When we are very close to a microphone, the low frequencies tend to be boosted, this is known as the proximity effect. This is where the analogy to radio signals falls over. Oh well.

A microphone 50cm away picks up multi-path reflections from the room, laptop case, and other surfaces that start to become significant compared to the direct path. Summing a delayed version of the original signal will have an impact on the frequency response and add reverb – just like a HF or VHF radio signal. These effects may be really hard to remove.

Science in my Lounge Room 1 – Proximity Effect

I couldn’t resist – I wanted to demonstrate this model in the real world. So I dreamed up some tests using a couple of laptops, a loudspeaker, and a microphone.

To test the proximity effect I constructed a wave file with two sine waves at 100Hz and 1000Hz, and played it through the speaker. I then sampled using the microphone at different distances from a speaker. The proximity effect predicts the 100Hz tone should fall off faster than the 1000Hz tone with distance. I measured each tone power using Audacity (spectrum feature).

This spreadsheet shows the results over a couple of runs (levels in dB).

So in Test 1, we can see the 100Hz tone falls off 4dB faster than the 1000Hz tone. That seems a bit small, could be experimental error. So I tried again with the mic just inside the speaker aperture (hence -1cm) and the difference increased to 8dB, just as expected. Yayyy, it worked!

Apparently this effect can be as large as 16dB for some microphones. Apparently radio announcers use this effect to add gravitas to their voice, e.g. leaning closer to the mic when they want to add drama.

Im my case it means unwanted extra low frequency energy messing with Codec 2 with some closely placed microphones.

Science in my Lounge Room 2 – Multipath

So how can I test the multipath component of my model above? Can I actually see the effects of reflections? I set up my loudspeaker on a coffee table and played a 300 to 3000 Hz swept sine wave through it. I sampled close up and with the mic 25cm away.

The idea is get a reflection off the coffee table. The direct and reflected wave will be half a wavelength out of phase at some frequency, which should cause a notch in the spectrum.

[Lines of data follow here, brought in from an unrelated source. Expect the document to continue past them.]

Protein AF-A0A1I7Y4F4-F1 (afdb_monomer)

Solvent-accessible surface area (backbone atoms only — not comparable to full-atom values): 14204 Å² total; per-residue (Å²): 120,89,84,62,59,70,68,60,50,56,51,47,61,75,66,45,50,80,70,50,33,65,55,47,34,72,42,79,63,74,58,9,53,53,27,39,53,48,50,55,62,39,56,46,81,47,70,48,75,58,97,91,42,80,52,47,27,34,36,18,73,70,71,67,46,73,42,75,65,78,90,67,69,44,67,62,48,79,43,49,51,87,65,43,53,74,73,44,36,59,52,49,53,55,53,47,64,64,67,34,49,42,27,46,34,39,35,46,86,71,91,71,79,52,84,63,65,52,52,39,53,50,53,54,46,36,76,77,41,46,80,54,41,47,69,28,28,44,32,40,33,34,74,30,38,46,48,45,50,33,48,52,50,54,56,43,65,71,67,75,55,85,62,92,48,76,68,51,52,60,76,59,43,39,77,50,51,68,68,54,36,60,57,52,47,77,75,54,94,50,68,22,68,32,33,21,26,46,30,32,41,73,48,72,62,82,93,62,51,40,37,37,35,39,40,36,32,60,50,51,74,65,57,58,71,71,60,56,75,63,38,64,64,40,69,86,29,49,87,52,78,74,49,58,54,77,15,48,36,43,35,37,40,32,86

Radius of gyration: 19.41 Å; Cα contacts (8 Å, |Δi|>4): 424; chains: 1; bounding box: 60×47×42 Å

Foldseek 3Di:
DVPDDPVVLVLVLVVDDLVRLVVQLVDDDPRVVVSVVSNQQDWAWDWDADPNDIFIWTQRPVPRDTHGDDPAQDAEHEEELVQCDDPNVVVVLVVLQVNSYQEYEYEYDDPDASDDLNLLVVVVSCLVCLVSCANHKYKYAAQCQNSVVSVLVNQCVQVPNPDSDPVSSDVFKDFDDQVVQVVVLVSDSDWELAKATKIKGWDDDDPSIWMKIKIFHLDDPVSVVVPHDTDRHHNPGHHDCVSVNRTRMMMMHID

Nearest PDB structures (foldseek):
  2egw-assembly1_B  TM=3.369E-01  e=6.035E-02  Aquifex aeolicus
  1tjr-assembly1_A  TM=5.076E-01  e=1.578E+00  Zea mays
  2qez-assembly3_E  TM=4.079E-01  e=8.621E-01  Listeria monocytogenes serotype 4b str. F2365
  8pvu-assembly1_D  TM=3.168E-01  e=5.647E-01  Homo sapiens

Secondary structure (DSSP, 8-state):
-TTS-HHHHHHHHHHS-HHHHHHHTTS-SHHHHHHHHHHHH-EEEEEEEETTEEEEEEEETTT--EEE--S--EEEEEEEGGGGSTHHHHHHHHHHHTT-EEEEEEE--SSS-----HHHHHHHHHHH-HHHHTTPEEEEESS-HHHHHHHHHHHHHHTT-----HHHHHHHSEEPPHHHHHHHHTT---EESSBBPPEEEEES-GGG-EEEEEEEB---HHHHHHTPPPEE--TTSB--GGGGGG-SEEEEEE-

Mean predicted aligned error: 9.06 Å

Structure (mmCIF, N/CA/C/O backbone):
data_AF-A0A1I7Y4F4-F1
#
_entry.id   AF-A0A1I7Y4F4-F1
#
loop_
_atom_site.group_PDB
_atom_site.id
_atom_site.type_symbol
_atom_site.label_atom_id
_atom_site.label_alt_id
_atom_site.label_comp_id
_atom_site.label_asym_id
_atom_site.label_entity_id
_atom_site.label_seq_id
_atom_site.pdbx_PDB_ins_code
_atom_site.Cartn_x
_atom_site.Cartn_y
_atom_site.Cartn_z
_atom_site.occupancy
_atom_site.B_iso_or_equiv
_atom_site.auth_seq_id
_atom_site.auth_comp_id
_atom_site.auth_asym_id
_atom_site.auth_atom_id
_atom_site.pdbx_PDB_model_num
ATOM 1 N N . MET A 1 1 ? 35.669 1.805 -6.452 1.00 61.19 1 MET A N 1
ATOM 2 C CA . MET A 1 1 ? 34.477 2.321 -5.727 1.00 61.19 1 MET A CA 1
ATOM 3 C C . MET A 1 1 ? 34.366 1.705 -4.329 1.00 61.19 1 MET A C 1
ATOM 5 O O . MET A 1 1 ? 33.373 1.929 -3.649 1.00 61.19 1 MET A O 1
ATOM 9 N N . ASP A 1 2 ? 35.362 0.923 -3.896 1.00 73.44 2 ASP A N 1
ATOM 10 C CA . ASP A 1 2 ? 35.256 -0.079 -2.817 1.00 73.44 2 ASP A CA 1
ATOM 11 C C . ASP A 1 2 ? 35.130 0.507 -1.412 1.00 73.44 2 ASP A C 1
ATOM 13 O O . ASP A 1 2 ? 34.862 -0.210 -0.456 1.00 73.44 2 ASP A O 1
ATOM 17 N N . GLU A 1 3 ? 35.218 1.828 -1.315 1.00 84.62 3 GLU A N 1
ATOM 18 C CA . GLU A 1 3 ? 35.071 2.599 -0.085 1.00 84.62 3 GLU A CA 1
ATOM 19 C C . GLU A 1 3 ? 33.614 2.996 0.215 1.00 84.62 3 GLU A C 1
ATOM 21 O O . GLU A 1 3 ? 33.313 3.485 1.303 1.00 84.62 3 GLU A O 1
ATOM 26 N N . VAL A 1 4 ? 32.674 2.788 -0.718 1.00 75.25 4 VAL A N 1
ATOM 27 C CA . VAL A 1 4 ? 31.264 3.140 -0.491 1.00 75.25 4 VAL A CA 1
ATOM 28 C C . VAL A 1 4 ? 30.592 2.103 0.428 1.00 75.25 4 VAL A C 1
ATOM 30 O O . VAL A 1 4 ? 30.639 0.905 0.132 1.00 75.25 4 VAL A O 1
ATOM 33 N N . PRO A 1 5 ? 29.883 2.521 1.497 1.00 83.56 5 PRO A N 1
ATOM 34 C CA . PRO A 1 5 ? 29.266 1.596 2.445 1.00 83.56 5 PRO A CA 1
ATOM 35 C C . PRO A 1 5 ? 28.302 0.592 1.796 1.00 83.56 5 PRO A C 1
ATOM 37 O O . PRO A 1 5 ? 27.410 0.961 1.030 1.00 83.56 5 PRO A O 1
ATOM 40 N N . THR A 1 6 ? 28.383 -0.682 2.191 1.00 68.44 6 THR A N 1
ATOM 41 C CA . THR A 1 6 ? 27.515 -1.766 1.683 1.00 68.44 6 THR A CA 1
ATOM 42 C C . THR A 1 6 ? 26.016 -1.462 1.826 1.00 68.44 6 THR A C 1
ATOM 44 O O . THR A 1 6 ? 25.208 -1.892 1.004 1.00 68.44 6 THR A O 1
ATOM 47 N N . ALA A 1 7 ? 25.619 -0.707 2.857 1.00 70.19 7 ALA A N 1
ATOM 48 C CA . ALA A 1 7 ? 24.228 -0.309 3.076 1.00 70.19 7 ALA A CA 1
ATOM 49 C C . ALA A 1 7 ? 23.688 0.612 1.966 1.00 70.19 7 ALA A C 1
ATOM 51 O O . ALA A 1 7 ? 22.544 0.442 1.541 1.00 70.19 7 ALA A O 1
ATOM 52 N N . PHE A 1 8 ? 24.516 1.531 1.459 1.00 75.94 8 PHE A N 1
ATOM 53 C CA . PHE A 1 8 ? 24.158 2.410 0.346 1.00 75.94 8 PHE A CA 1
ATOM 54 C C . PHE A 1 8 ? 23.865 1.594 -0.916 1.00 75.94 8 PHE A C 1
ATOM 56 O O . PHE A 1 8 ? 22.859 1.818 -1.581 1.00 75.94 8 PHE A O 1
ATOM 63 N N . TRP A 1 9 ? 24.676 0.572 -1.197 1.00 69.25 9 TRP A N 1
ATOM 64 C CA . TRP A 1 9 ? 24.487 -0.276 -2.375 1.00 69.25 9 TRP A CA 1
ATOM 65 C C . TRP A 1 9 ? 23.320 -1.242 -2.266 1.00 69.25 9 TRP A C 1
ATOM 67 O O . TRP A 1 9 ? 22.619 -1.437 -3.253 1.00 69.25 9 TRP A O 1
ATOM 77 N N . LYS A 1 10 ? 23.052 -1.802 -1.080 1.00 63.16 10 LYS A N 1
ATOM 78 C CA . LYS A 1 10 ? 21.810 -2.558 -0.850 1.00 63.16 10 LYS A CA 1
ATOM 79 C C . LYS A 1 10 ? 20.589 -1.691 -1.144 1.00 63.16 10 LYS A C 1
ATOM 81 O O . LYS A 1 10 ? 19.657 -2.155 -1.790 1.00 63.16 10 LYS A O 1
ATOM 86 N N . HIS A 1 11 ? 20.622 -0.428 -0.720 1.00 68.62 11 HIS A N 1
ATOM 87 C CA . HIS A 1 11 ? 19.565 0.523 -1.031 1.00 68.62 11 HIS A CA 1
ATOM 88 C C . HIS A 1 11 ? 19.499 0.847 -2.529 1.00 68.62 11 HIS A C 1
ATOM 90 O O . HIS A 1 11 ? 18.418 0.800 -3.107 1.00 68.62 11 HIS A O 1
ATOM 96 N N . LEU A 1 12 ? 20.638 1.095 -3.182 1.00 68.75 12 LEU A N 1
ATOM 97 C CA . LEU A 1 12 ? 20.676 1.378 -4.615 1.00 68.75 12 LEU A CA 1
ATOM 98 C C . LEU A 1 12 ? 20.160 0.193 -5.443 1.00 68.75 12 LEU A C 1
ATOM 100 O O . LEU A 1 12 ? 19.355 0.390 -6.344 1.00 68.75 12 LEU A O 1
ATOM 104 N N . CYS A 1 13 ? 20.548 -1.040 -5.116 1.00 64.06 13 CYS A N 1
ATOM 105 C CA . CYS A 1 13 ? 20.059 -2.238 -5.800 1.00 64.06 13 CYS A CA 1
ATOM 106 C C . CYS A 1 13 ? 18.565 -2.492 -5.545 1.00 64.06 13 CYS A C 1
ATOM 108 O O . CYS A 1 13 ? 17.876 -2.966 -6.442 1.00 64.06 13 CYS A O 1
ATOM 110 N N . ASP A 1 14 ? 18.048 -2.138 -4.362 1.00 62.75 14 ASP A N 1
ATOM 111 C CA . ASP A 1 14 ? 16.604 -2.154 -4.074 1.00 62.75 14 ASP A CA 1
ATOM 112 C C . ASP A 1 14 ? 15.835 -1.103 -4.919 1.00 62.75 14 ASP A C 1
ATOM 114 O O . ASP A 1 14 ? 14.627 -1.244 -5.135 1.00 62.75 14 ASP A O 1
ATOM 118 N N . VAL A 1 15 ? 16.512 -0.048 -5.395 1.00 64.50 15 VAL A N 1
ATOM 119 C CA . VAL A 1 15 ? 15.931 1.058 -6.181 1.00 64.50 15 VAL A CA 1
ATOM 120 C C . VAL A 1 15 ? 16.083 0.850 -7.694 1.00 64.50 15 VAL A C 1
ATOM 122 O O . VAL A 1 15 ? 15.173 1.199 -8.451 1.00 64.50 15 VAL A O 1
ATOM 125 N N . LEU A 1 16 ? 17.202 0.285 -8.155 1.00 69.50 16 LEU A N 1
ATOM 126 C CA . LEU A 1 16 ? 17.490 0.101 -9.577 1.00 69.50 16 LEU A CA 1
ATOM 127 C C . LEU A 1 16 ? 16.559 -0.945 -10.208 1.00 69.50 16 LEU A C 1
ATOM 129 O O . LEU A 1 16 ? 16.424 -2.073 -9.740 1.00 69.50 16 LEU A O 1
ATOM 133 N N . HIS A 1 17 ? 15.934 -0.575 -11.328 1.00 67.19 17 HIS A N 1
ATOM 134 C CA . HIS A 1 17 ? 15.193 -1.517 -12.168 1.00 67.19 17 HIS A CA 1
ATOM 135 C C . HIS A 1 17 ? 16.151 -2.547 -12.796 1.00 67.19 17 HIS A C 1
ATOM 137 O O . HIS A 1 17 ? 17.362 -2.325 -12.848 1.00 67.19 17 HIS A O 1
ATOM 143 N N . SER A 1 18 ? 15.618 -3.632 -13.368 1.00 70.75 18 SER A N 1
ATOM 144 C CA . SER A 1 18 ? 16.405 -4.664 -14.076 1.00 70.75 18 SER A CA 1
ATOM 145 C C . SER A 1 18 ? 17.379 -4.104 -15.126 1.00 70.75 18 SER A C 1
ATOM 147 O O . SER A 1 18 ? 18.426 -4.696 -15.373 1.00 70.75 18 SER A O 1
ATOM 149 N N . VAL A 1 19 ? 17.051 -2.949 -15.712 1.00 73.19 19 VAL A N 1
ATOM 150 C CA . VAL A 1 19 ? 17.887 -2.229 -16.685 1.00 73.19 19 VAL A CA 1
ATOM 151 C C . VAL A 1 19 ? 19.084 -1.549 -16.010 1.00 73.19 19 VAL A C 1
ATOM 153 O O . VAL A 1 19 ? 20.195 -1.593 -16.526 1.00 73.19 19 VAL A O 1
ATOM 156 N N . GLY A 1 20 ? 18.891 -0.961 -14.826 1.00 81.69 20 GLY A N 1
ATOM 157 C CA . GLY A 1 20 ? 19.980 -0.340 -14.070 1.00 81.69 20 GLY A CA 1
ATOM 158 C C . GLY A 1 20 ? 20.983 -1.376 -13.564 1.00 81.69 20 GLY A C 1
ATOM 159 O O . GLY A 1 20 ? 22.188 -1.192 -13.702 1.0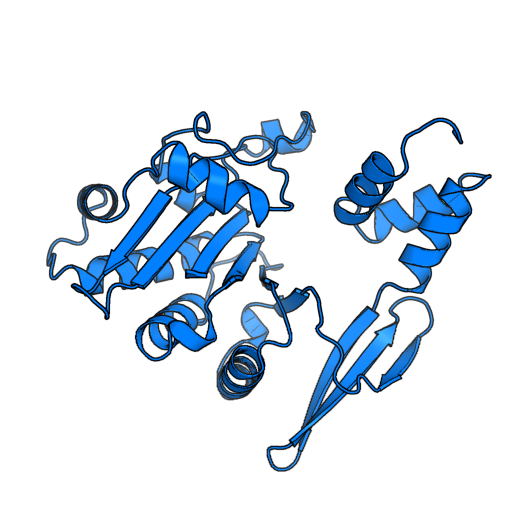0 81.69 20 GLY A O 1
ATOM 160 N N . LEU A 1 21 ? 20.491 -2.514 -13.064 1.00 81.12 21 LEU A N 1
ATOM 161 C CA . LEU A 1 21 ? 21.346 -3.616 -12.612 1.00 81.12 21 LEU A CA 1
ATOM 162 C C . LEU A 1 21 ? 22.230 -4.179 -13.739 1.00 81.12 21 LEU A C 1
ATOM 164 O O . LEU A 1 21 ? 23.387 -4.519 -13.489 1.00 81.12 21 LEU A O 1
ATOM 168 N N . SER A 1 22 ? 21.740 -4.219 -14.987 1.00 80.81 22 SER A N 1
ATOM 169 C CA . SER A 1 22 ? 22.549 -4.687 -16.122 1.00 80.81 22 SER A CA 1
ATOM 170 C C . SER A 1 22 ? 23.688 -3.758 -16.527 1.00 80.81 22 SER A C 1
ATOM 172 O O . SER A 1 22 ? 24.643 -4.229 -17.144 1.00 80.81 22 SER A O 1
ATOM 174 N N . GLU A 1 23 ? 23.608 -2.475 -16.185 1.00 86.12 23 GLU A N 1
ATOM 175 C CA . GLU A 1 23 ? 24.707 -1.536 -16.405 1.00 86.12 23 GLU A CA 1
ATOM 176 C C . GLU A 1 23 ? 25.700 -1.571 -15.240 1.00 86.12 23 GLU A C 1
ATOM 178 O O . GLU A 1 23 ? 26.905 -1.638 -15.466 1.00 86.12 23 GLU A O 1
ATOM 183 N N . VAL A 1 24 ? 25.215 -1.639 -13.994 1.00 84.69 24 VAL A N 1
ATOM 184 C CA . VAL A 1 24 ? 26.089 -1.675 -12.806 1.00 84.69 24 VAL A CA 1
ATOM 185 C C . VAL A 1 24 ? 26.960 -2.933 -12.767 1.00 84.69 24 VAL A C 1
ATOM 187 O O . VAL A 1 24 ? 28.117 -2.849 -12.366 1.00 84.69 24 VAL A O 1
ATOM 190 N N . LYS A 1 25 ? 26.477 -4.083 -13.256 1.00 87.56 25 LYS A N 1
ATOM 191 C CA . LYS A 1 25 ? 27.300 -5.307 -13.326 1.00 87.56 25 LYS A CA 1
ATOM 192 C C . LYS A 1 25 ? 28.517 -5.207 -14.257 1.00 87.56 25 LYS A C 1
ATOM 194 O O . LYS A 1 25 ? 29.376 -6.076 -14.209 1.00 87.56 25 LYS A O 1
ATOM 199 N N . LYS A 1 26 ? 28.586 -4.189 -15.128 1.00 90.69 26 LYS A N 1
ATOM 200 C CA . LYS A 1 26 ? 29.749 -3.945 -16.003 1.00 90.69 26 LYS A CA 1
ATOM 201 C C . LYS A 1 26 ? 30.884 -3.214 -15.276 1.00 90.69 26 LYS A C 1
ATOM 203 O O . LYS A 1 26 ? 31.984 -3.124 -15.810 1.00 90.69 26 LYS A O 1
ATOM 208 N N . VAL A 1 27 ? 30.620 -2.659 -14.092 1.00 90.62 27 VAL A N 1
ATOM 209 C CA . VAL A 1 27 ? 31.628 -1.978 -13.270 1.00 90.62 27 VAL A CA 1
ATOM 210 C C . VAL A 1 27 ? 32.562 -3.024 -12.655 1.00 90.62 27 VAL A C 1
ATOM 212 O O . VAL A 1 27 ? 32.104 -4.073 -12.230 1.00 90.62 27 VAL A O 1
ATOM 215 N N . SER A 1 28 ? 33.868 -2.765 -12.589 1.00 89.06 28 SER A N 1
ATOM 216 C CA . SER A 1 28 ? 34.837 -3.678 -11.962 1.00 89.06 28 SER A CA 1
ATOM 217 C C . SER A 1 28 ? 34.825 -3.605 -10.427 1.00 89.06 28 SER A C 1
ATOM 219 O O . SER A 1 28 ? 34.449 -2.585 -9.845 1.00 89.06 28 SER A O 1
ATOM 221 N N . GLY A 1 29 ? 35.328 -4.652 -9.769 1.00 87.38 29 GLY A N 1
ATOM 222 C CA . GLY A 1 29 ? 35.463 -4.726 -8.309 1.00 87.38 29 GLY A CA 1
ATOM 223 C C . GLY A 1 29 ? 34.206 -5.249 -7.611 1.00 87.38 29 GLY A C 1
ATOM 224 O O . GLY A 1 29 ? 33.290 -5.764 -8.255 1.00 87.38 29 GLY A O 1
ATOM 225 N N . ASN A 1 30 ? 34.140 -5.075 -6.288 1.00 79.75 30 ASN A N 1
ATOM 226 C CA . ASN A 1 30 ? 33.121 -5.712 -5.443 1.00 79.75 30 ASN A CA 1
ATOM 227 C C . ASN A 1 30 ? 31.680 -5.349 -5.857 1.00 79.75 30 ASN A C 1
ATOM 229 O O . ASN A 1 30 ? 30.749 -6.127 -5.660 1.00 79.75 30 ASN A O 1
ATOM 233 N N . PHE A 1 31 ? 31.466 -4.171 -6.450 1.00 78.19 31 PHE A N 1
ATOM 234 C CA . PHE A 1 31 ? 30.131 -3.726 -6.878 1.00 78.19 31 PHE A CA 1
ATOM 235 C C . PHE A 1 31 ? 29.638 -4.420 -8.132 1.00 78.19 31 PHE A C 1
ATOM 237 O O . PHE A 1 31 ? 28.456 -4.751 -8.196 1.00 78.19 31 PHE A O 1
ATOM 244 N N . GLY A 1 32 ? 30.527 -4.637 -9.104 1.00 83.31 32 GLY A N 1
ATOM 245 C CA . GLY A 1 32 ? 30.208 -5.409 -10.299 1.00 83.31 32 GLY A CA 1
ATOM 246 C C . GLY A 1 32 ? 29.737 -6.797 -9.927 1.00 83.31 32 GLY A C 1
ATOM 247 O O . GLY A 1 32 ? 28.674 -7.227 -10.363 1.00 83.31 32 GLY A O 1
ATOM 248 N N . GLU A 1 33 ? 30.479 -7.437 -9.024 1.00 84.12 33 GLU A N 1
ATOM 249 C CA . GLU A 1 33 ? 30.185 -8.776 -8.520 1.00 84.12 33 GLU A CA 1
ATOM 250 C C . GLU A 1 33 ? 28.850 -8.831 -7.765 1.00 84.12 33 GLU A C 1
ATOM 252 O O . GLU A 1 33 ? 28.023 -9.704 -8.032 1.00 84.12 33 GLU A O 1
ATOM 257 N N . VAL A 1 34 ? 28.576 -7.871 -6.870 1.00 76.81 34 VAL A N 1
ATOM 258 C CA . VAL A 1 34 ? 27.292 -7.807 -6.147 1.00 76.81 34 VAL A CA 1
ATOM 259 C C . VAL A 1 34 ? 26.128 -7.537 -7.101 1.00 76.81 34 VAL A C 1
ATOM 261 O O . VAL A 1 34 ? 25.090 -8.191 -6.998 1.00 76.81 34 VAL A O 1
ATOM 264 N N . ALA A 1 35 ? 26.272 -6.604 -8.043 1.00 80.12 35 ALA A N 1
ATOM 265 C CA . ALA A 1 35 ? 25.223 -6.297 -9.013 1.00 80.12 35 ALA A CA 1
ATOM 266 C C . ALA A 1 35 ? 24.980 -7.460 -9.980 1.00 80.12 35 ALA A C 1
ATOM 268 O O . ALA A 1 35 ? 23.826 -7.762 -10.281 1.00 80.12 35 ALA A O 1
ATOM 269 N N . GLN A 1 36 ? 26.040 -8.145 -10.416 1.00 85.69 36 GLN A N 1
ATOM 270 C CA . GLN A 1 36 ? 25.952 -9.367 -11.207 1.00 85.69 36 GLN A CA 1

Lets take a look at the frequency response close up and at 25cm:

Hmm, they are both a bit of a mess. Apparently I don’t live in an anechoic chamber. Hmmm, that might be handy for kids parties. Anyway I can observe:

  1. The signal falls off a cliff at about 1000Hz. Well that will teach me to use a speaker with an active cross over for these sorts of tests. It’s part of a system that normally has two other little speakers plugged into the back.
  2. They both have a resonance around 500Hz.
  3. The close sample is about 18dB stronger. Given both have same noise level, that’s 18dB better SNR than the other sample. Any additional gain after the microphone will increase the noise as much as the signal, so the SNR won’t improve.

OK, lets look at the reflections:

A bit of Googling reveals reflections of acoustic waves from solid surfaces are in phase (not reversed 180 degrees). Also, the angle of incidence is the same as reflection. Just like light.

Now the microphone and speaker aperture is 16cm off the table, and the mic 25cm away. Couple of right angle triangles, bit of Pythagoras, and I make the reflected path length as 40.6cm. This means a path difference of 40.6 – 25 = 15.6cm. So when wavelength/2 = 15.6cm, we should get a notch in the spectrum, as the two waves will cancel. Now v=f(wavelength), and v=340m/s, so we expect a notch at f = 340*2/0.156 = 1090Hz.

Looking at a zoomed version of the 25cm spectrum:

I can see several notches: 460Hz, 1050Hz, 1120Hz, and 1300Hz. I’d like to think the 1050Hz notch is the one predicted above.

Can we explain the other notches? I looked around the room to see what else could be reflecting. The walls and ceiling are a bit far away (which means low freq notches). Hmm, what about the floor? It’s big, and it’s flat. I measured the path length directly under the table as 1.3m. This table summarises the possible notch frequencies:

Note that notches will occur at any frequency where the path difference is half a wavelength, so wavelength/2, 3(wavelength)/2, 5(wavelength)/2…..hence we get a comb effect along the frequency axis.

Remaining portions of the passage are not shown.